In 2014, the chief medical officer of an LLC called 231 Sheep noticed many of his Bay Area ophthalmology patients didn’t take their glaucoma medications properly and were losing their sight. The disease, which is not curable but manageable with eye drops, is the world’s leading cause of irreversible blindness, but 60 percent of patients don’t take their eye drops as frequently as necessary and are paying the price for it. 

231 Sheep created Ocuelar, a now-patented innovation. Allan Lee and Varun Shravah, project managers and clinical leadsm selected six Berkeley master’s students to develop a device: Aakansha Gosain (bioengineering), Andrew Flach (mechanical engineering), Chichi Chang (bioengineering), Manish Singh (biomedical engineering), Ryan Young (bioengineering), and Yifan Mao (mechanical engineering). 

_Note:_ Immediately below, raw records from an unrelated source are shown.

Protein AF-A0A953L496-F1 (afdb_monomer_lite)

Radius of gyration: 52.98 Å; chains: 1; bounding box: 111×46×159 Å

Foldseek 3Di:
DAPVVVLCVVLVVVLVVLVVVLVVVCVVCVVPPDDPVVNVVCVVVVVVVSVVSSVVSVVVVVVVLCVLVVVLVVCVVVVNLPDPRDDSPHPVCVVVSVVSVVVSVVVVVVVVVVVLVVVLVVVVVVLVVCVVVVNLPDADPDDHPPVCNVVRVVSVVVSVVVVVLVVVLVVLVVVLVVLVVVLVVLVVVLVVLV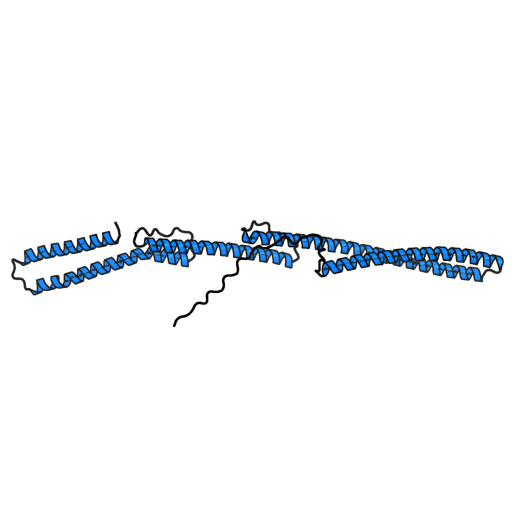VVLVVLVVVLVVVLVPDPDPVVSVVSVVVSVVVSVVSVVVSVVSVVVSVVSVVVSVVSVVVSVCSVVPDPPPPPPDDDPDDPPPDDDDDDDDDDDDDDD

pLDDT: mean 78.37, std 16.75, range [35.78, 95.38]

Sequence (293 aa):
MSPATRIAIAAGGVSAAVACCTVIVWSFSAEAGTSLALIALPLIAMPIVVAATAWTSAHRAIAASLEPAIESLERIAQNDLTLPAAPFADSETAGLGAAIERCRSGLDGRQRAGKVHAAVARLMGAAIGSLADGDLSRRVTLDLPEPYRAFRDDFNATMERLEAAFATLTTSSKHLVAHQQEIDAAASRLGQRAQKLAERIDIELLAIENCNDREEMMQRVRHFMGGIAIAARRNMEAAERFSEIGRLVQEEATALAQLGSGNPTFDEAGNEPGDTTARLPAATAPVRIHSAA

Secondary structure (DSSP, 8-state):
--HHHHHHHHHHHHHHHHHHHHHHHHHHHTTS---HHHHHHHHHHHHHHHHHHHHHHHHHHHHHHHHHHHHHHHHHHTT--SSPPP---STTTHHHHHHHHHHHHHHHHHHHHHHHHHHHHHHHHHHHHHHHTT-TT----S---HHHHHHHHHHHHHHHHHHHHHHHHHHHHHHHHHHHHHHHHHHHHHHHHHHHHHHHHHHHHHHHHT---HHHHHHHHHHHHHHHHHHHHHHHHHHHHHHHHHHHHHHHHHHHHHHHTT-------S---------PPPPPPP-------

Structure (mmCIF, N/CA/C/O backbone):
data_AF-A0A953L496-F1
#
_entry.id   AF-A0A953L496-F1
#
loop_
_atom_site.group_PDB
_atom_site.id
_atom_site.type_symbol
_atom_site.label_atom_id
_atom_site.label_alt_id
_atom_site.label_comp_id
_atom_site.label_asym_id
_atom_site.label_entity_id
_atom_site.label_seq_id
_atom_site.pdbx_PDB_ins_code
_atom_site.Cartn_x
_atom_site.Cartn_y
_atom_site.Cartn_z
_atom_site.occupancy
_atom_site.B_iso_or_equiv
_atom_site.auth_seq_id
_atom_site.auth_comp_id
_atom_site.auth_asym_id
_atom_site.auth_atom_id
_atom_site.pdbx_PDB_model_num
ATOM 1 N N . MET A 1 1 ? -47.724 3.497 47.442 1.00 44.47 1 MET A N 1
ATOM 2 C CA . MET A 1 1 ? -47.340 3.456 48.873 1.00 44.47 1 MET A CA 1
ATOM 3 C C . MET A 1 1 ? -45.903 2.990 48.931 1.00 44.47 1 MET A C 1
ATOM 5 O O . MET A 1 1 ? -45.638 1.943 48.353 1.00 44.47 1 MET A O 1
ATOM 9 N N . SER A 1 2 ? -44.997 3.752 49.552 1.00 44.62 2 SER A N 1
ATOM 10 C CA . SER A 1 2 ? -43.594 3.328 49.628 1.00 44.62 2 SER A CA 1
ATOM 11 C C . SER A 1 2 ? -43.479 2.005 50.400 1.00 44.62 2 SER A C 1
ATOM 13 O O . SER A 1 2 ? -44.318 1.737 51.274 1.00 44.62 2 SER A O 1
ATOM 15 N N . PRO A 1 3 ? -42.474 1.163 50.116 1.00 53.97 3 PRO A N 1
ATOM 16 C CA . PRO A 1 3 ? -42.196 -0.032 50.911 1.00 53.97 3 PRO A CA 1
ATOM 17 C C . PRO A 1 3 ? -42.042 0.318 52.395 1.00 53.97 3 PRO A C 1
ATOM 19 O O . PRO A 1 3 ? -42.634 -0.361 53.229 1.00 53.97 3 PRO A O 1
ATOM 22 N N . ALA A 1 4 ? -41.407 1.447 52.726 1.00 46.78 4 ALA A N 1
ATOM 23 C CA . ALA A 1 4 ? -41.343 1.978 54.088 1.00 46.78 4 ALA A CA 1
ATOM 24 C C . ALA A 1 4 ? -42.735 2.240 54.699 1.00 46.78 4 ALA A C 1
ATOM 26 O O . ALA A 1 4 ? -42.975 1.887 55.850 1.00 46.78 4 ALA A O 1
ATOM 27 N N . THR A 1 5 ? -43.693 2.762 53.922 1.00 49.31 5 THR A N 1
ATOM 28 C CA . THR A 1 5 ? -45.087 2.947 54.376 1.00 49.31 5 THR A CA 1
ATOM 29 C C . THR A 1 5 ? -45.760 1.597 54.648 1.00 49.31 5 THR A C 1
ATOM 31 O O . THR A 1 5 ? -46.457 1.437 55.646 1.00 49.31 5 THR A O 1
ATOM 34 N N . ARG A 1 6 ? -45.541 0.590 53.791 1.00 56.28 6 ARG A N 1
ATOM 35 C CA . ARG A 1 6 ? -46.101 -0.761 53.982 1.00 56.28 6 ARG A CA 1
ATOM 36 C C . ARG A 1 6 ? -45.496 -1.469 55.196 1.00 56.28 6 ARG A C 1
ATOM 38 O O . ARG A 1 6 ? -46.218 -2.161 55.906 1.00 56.28 6 ARG A O 1
ATOM 45 N N . ILE A 1 7 ? -44.205 -1.271 55.449 1.00 55.44 7 ILE A N 1
ATOM 46 C CA . ILE A 1 7 ? -43.488 -1.838 56.598 1.00 55.44 7 ILE A CA 1
ATOM 47 C C . ILE A 1 7 ? -43.899 -1.128 57.888 1.00 55.44 7 ILE A C 1
ATOM 49 O O . ILE A 1 7 ? -44.145 -1.798 58.882 1.00 55.44 7 ILE A O 1
ATOM 53 N N . ALA A 1 8 ? -44.073 0.196 57.863 1.00 54.66 8 ALA A N 1
ATOM 54 C CA . ALA A 1 8 ? -44.598 0.956 58.995 1.00 54.66 8 ALA A CA 1
ATOM 55 C C . ALA A 1 8 ? -46.034 0.536 59.351 1.00 54.66 8 ALA A C 1
ATOM 57 O O . ALA A 1 8 ? -46.358 0.393 60.526 1.00 54.66 8 ALA A O 1
ATOM 58 N N . ILE A 1 9 ? -46.879 0.266 58.349 1.00 59.50 9 ILE A N 1
ATOM 59 C CA . ILE A 1 9 ? -48.247 -0.231 58.565 1.00 59.50 9 ILE A CA 1
ATOM 60 C C . ILE A 1 9 ? -48.239 -1.674 59.087 1.00 59.50 9 ILE A C 1
ATOM 62 O O . ILE A 1 9 ? -48.990 -1.987 60.006 1.00 59.50 9 ILE A O 1
ATOM 66 N N . ALA A 1 10 ? -47.375 -2.548 58.561 1.00 55.44 10 ALA A N 1
ATOM 67 C CA . ALA A 1 10 ? -47.252 -3.925 59.044 1.00 55.44 10 ALA A CA 1
ATOM 68 C C . ALA A 1 10 ? -46.688 -3.989 60.476 1.00 55.44 10 ALA A C 1
ATOM 70 O O . ALA A 1 10 ? -47.242 -4.685 61.324 1.00 55.44 10 ALA A O 1
ATOM 71 N N . ALA A 1 11 ? -45.640 -3.219 60.776 1.00 53.81 11 ALA A N 1
ATOM 72 C CA . ALA A 1 11 ? -45.060 -3.113 62.113 1.00 53.81 11 ALA A CA 1
ATOM 73 C C . ALA A 1 11 ? -46.032 -2.452 63.107 1.00 53.81 11 ALA A C 1
ATOM 75 O O . ALA A 1 11 ? -46.167 -2.914 64.240 1.00 53.81 11 ALA A O 1
ATOM 76 N N . GLY A 1 12 ? -46.766 -1.424 62.669 1.00 57.56 12 GLY A N 1
ATOM 77 C CA . GLY A 1 12 ? -47.824 -0.781 63.448 1.00 57.56 12 GLY A CA 1
ATOM 78 C C . GLY A 1 12 ? -48.988 -1.726 63.754 1.00 57.56 12 GLY A C 1
ATOM 79 O O . GLY A 1 12 ? -49.451 -1.771 64.891 1.00 57.56 12 GLY A O 1
ATOM 80 N N . GLY A 1 13 ? -49.411 -2.539 62.780 1.00 63.25 13 GLY A N 1
ATOM 81 C CA . GLY A 1 13 ? -50.467 -3.540 62.954 1.00 63.25 13 GLY A CA 1
ATOM 82 C C . GLY A 1 13 ? -50.082 -4.653 63.930 1.00 63.25 13 GLY A C 1
ATOM 83 O O . GLY A 1 13 ? -50.884 -5.022 64.786 1.00 63.25 13 GLY A O 1
ATOM 84 N N . VAL A 1 14 ? -48.838 -5.140 63.862 1.00 59.72 14 VAL A N 1
ATOM 85 C CA . VAL A 1 14 ? -48.325 -6.155 64.800 1.00 59.72 14 VAL A CA 1
ATOM 86 C C . VAL A 1 14 ? -48.174 -5.573 66.209 1.00 59.72 14 VAL A C 1
ATOM 88 O O . VAL A 1 14 ? -48.592 -6.209 67.172 1.00 59.72 14 VAL A O 1
ATOM 91 N N . SER A 1 15 ? -47.663 -4.345 66.344 1.00 61.16 15 SER A N 1
ATOM 92 C CA . SER A 1 15 ? -47.565 -3.659 67.642 1.00 61.16 15 SER A CA 1
ATOM 93 C C . SER A 1 15 ? -48.944 -3.428 68.278 1.00 61.16 15 SER A C 1
ATOM 95 O O . SER A 1 15 ? -49.144 -3.724 69.457 1.00 61.16 15 SER A O 1
ATOM 97 N N . ALA A 1 16 ? -49.930 -2.994 67.484 1.00 61.72 16 ALA A N 1
ATOM 98 C CA . ALA A 1 16 ? -51.301 -2.777 67.943 1.00 61.72 16 ALA A CA 1
ATOM 99 C C . ALA A 1 16 ? -52.000 -4.082 68.358 1.00 61.72 16 ALA A C 1
ATOM 101 O O . ALA A 1 16 ? -52.679 -4.114 69.385 1.00 61.72 16 ALA A O 1
ATOM 102 N N . ALA A 1 17 ? -51.806 -5.171 67.607 1.00 63.25 17 ALA A N 1
ATOM 103 C CA . ALA A 1 17 ? -52.360 -6.480 67.950 1.00 63.25 17 ALA A CA 1
ATOM 104 C C . ALA A 1 17 ? -51.759 -7.033 69.252 1.00 63.25 17 ALA A C 1
ATOM 106 O O . ALA A 1 17 ? -52.489 -7.538 70.104 1.00 63.25 17 ALA A O 1
ATOM 107 N N . VAL A 1 18 ? -50.444 -6.880 69.446 1.00 64.62 18 VAL A N 1
ATOM 108 C CA . VAL A 1 18 ? -49.759 -7.300 70.678 1.00 64.62 18 VAL A CA 1
ATOM 109 C C . VAL A 1 18 ? -50.232 -6.467 71.871 1.00 64.62 18 VAL A C 1
ATOM 111 O O . VAL A 1 18 ? -50.586 -7.042 72.899 1.00 64.62 18 VAL A O 1
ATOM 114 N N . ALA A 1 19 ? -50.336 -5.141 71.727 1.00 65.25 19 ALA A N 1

Ocuelar uses a next-generation, nanotechnology-based hardware with a variety of sensors to record a patient’s medication usage in real-time. AI software and machine learning allows the device to identify at-risk glaucoma patients and predict their medication behavior. The result will be more accurate data for clinicians, earlier detection, and lower costs and better vision for patients.

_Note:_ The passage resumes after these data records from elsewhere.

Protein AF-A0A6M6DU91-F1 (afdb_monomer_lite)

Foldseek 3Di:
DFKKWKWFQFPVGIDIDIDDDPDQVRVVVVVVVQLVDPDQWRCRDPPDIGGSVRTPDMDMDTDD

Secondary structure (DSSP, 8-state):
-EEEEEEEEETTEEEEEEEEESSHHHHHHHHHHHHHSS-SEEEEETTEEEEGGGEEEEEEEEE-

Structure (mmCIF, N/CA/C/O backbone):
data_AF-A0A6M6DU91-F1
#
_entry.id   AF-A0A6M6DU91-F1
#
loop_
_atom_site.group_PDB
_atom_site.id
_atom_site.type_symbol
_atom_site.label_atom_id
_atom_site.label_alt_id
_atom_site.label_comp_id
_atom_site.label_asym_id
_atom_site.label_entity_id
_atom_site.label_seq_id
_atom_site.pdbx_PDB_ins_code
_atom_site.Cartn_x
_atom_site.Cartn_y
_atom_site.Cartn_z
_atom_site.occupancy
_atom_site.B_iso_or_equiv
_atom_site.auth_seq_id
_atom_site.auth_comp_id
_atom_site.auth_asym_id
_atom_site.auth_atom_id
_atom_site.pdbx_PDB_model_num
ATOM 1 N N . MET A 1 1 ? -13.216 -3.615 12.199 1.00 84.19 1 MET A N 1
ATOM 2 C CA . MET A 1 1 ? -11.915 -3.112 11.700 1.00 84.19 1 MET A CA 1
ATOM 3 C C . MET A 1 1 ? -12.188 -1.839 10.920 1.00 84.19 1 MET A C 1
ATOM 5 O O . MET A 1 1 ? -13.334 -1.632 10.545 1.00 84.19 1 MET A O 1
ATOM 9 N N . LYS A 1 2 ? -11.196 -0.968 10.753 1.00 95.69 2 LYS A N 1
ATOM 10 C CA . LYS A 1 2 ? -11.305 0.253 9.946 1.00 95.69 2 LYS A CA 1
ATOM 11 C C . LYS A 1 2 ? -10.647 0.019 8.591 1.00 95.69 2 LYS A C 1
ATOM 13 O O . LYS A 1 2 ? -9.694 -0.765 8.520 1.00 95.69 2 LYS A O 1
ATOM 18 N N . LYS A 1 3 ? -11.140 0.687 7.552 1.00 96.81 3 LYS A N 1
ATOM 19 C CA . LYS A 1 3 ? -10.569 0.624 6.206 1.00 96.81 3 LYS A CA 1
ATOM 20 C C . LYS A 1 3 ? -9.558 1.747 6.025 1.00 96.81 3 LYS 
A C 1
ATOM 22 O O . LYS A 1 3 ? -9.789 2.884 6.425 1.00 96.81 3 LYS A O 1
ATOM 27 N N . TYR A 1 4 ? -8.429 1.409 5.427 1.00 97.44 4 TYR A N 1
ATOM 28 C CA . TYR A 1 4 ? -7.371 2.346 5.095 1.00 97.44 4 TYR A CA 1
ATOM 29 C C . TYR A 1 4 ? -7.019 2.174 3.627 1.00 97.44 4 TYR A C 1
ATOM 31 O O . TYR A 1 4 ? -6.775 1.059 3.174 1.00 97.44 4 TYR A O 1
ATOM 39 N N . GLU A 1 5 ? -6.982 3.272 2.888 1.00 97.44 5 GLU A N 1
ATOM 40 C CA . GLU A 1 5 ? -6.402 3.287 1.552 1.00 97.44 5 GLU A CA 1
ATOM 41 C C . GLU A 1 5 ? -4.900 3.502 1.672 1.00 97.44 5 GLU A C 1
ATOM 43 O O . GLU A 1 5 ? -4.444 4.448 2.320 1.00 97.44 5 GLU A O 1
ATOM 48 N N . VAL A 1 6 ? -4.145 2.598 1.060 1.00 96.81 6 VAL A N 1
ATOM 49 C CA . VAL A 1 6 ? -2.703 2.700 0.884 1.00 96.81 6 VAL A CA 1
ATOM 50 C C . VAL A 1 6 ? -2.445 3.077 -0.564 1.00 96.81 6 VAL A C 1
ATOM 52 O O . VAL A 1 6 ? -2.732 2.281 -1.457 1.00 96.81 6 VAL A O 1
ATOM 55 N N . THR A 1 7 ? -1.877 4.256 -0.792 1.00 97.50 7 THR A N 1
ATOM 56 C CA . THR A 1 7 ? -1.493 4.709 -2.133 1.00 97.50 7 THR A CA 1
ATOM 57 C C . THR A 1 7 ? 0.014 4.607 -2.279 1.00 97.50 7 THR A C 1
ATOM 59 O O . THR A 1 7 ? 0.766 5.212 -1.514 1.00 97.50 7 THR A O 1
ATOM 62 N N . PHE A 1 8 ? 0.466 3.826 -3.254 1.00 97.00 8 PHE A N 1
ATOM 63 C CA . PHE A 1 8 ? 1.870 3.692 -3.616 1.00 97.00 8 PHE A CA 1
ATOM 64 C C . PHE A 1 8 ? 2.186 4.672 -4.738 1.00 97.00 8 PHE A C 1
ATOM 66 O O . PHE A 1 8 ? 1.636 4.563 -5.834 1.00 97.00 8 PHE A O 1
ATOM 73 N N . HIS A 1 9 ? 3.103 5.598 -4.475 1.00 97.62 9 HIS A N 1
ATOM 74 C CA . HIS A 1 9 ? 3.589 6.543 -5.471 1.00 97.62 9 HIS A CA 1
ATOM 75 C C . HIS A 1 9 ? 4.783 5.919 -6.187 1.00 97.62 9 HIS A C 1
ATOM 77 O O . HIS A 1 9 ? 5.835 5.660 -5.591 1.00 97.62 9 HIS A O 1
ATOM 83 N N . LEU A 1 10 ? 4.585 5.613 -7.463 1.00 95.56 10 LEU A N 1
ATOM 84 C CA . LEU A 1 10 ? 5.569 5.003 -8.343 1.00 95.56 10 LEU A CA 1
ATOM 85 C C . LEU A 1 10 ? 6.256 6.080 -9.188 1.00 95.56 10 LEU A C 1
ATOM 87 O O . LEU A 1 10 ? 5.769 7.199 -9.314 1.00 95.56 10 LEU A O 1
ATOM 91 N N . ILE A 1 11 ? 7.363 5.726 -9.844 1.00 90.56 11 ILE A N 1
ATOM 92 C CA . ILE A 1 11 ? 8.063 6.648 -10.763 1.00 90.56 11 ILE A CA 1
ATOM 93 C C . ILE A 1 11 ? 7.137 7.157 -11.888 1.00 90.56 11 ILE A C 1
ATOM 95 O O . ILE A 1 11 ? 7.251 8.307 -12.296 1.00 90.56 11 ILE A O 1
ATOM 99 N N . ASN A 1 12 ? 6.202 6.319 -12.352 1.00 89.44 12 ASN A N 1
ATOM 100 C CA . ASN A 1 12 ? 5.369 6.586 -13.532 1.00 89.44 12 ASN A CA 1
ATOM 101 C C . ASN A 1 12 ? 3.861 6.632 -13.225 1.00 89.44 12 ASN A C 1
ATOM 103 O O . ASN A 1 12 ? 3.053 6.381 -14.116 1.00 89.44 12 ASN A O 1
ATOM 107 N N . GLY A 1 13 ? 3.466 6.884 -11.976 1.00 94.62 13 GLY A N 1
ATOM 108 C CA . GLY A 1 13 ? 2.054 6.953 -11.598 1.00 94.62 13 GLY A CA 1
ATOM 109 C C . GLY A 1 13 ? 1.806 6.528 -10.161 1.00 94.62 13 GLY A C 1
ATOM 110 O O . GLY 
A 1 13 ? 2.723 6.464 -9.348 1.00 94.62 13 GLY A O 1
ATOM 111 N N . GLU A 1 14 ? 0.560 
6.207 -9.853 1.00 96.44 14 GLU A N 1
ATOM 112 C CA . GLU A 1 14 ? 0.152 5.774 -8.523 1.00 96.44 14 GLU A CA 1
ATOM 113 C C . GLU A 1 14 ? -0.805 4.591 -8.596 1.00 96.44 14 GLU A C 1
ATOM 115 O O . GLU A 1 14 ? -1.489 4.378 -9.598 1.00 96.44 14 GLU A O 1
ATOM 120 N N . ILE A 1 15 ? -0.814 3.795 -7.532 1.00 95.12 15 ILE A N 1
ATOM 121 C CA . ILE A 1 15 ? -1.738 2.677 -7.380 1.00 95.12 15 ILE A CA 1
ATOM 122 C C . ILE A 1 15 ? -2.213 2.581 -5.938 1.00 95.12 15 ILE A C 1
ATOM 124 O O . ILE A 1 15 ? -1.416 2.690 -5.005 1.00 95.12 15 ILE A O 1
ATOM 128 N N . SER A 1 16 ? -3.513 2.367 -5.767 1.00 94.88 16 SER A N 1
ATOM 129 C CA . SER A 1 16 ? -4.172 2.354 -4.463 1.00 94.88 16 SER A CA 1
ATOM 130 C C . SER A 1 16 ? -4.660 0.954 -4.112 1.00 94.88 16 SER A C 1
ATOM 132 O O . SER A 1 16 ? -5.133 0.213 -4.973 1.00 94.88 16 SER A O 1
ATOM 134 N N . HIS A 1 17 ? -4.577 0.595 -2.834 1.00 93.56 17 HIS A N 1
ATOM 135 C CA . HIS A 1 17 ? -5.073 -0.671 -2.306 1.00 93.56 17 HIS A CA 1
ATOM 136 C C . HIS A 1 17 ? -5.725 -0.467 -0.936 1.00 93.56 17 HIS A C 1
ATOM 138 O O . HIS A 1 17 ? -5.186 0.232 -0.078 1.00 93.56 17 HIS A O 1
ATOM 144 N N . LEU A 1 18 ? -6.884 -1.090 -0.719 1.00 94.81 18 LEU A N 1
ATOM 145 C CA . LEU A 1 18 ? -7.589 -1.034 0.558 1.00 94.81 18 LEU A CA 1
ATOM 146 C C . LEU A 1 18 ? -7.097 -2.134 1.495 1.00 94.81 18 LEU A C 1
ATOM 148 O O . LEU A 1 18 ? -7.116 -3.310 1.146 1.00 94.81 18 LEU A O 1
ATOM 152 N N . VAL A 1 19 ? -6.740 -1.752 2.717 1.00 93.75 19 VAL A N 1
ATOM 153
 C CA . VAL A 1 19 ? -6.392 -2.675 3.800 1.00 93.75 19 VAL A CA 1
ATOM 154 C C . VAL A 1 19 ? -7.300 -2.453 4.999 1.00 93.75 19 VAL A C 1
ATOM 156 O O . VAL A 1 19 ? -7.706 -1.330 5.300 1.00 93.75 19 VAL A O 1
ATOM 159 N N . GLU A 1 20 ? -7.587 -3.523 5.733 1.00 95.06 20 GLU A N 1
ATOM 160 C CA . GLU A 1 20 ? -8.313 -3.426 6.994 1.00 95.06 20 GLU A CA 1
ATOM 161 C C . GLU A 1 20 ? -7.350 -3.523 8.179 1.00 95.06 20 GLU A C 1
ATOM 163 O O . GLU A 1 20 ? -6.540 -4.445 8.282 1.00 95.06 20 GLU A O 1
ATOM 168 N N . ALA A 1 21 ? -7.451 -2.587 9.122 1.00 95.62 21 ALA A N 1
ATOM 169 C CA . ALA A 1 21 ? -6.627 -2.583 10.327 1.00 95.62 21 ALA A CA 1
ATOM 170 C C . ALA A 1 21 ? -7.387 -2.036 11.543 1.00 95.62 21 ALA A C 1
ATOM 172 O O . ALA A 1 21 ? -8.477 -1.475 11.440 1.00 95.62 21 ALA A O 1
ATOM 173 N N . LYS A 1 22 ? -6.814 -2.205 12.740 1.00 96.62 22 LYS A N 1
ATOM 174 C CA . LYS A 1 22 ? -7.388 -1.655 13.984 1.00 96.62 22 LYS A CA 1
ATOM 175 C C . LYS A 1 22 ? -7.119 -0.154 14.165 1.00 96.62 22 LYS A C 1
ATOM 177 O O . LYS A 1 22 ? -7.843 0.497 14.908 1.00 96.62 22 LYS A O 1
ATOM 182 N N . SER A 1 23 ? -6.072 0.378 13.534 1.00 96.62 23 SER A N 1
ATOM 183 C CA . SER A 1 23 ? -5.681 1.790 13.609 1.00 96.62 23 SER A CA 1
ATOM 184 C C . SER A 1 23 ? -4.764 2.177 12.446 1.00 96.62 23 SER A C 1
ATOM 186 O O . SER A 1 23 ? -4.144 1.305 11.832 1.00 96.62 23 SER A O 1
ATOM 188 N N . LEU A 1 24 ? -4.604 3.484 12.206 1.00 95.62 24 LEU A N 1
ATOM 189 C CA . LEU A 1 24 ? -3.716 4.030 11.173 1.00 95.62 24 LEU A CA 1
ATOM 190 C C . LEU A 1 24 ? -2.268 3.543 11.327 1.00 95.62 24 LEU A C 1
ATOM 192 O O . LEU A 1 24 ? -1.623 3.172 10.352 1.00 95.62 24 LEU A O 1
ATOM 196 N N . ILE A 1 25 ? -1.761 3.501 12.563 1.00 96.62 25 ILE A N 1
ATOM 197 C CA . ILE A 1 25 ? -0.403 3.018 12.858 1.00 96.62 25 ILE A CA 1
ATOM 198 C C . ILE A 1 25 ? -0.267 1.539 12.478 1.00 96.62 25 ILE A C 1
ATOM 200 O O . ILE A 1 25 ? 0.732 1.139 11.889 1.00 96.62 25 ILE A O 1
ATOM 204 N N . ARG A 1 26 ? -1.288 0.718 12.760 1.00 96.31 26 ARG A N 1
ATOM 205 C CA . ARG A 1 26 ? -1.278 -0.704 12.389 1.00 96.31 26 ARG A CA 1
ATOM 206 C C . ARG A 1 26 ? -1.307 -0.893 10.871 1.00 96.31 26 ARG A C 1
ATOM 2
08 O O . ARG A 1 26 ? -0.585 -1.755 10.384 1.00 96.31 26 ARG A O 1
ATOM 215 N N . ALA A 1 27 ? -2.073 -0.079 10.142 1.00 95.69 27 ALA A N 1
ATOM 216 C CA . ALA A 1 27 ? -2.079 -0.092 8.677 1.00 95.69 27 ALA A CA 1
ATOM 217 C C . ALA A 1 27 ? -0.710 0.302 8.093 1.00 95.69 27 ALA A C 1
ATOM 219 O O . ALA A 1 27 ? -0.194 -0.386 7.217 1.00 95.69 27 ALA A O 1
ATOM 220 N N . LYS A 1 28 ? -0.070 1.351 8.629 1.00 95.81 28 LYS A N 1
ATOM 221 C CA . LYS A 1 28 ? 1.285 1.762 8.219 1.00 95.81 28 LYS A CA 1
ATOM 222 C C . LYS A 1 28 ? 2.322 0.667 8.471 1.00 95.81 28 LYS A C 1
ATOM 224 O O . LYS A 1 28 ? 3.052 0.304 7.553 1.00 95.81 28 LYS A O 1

“Glaucoma is an insidious disease that disproportionately impacts people of color and minorities, specifically African-Americans, Latinos, and East Asians,” says Varun. “Not only are people from these communities more at risk for the disease, they also tend to have worse outcomes. We wanted to build Ocuelar in a space that is dedicated to helping to reduce some of the healthcare disparities that exist for communities of color.”

In the CoLab, the team looks forward to collaborating and discussing ideas with other students and teams in order to refine its own ideas and create a user-centric device.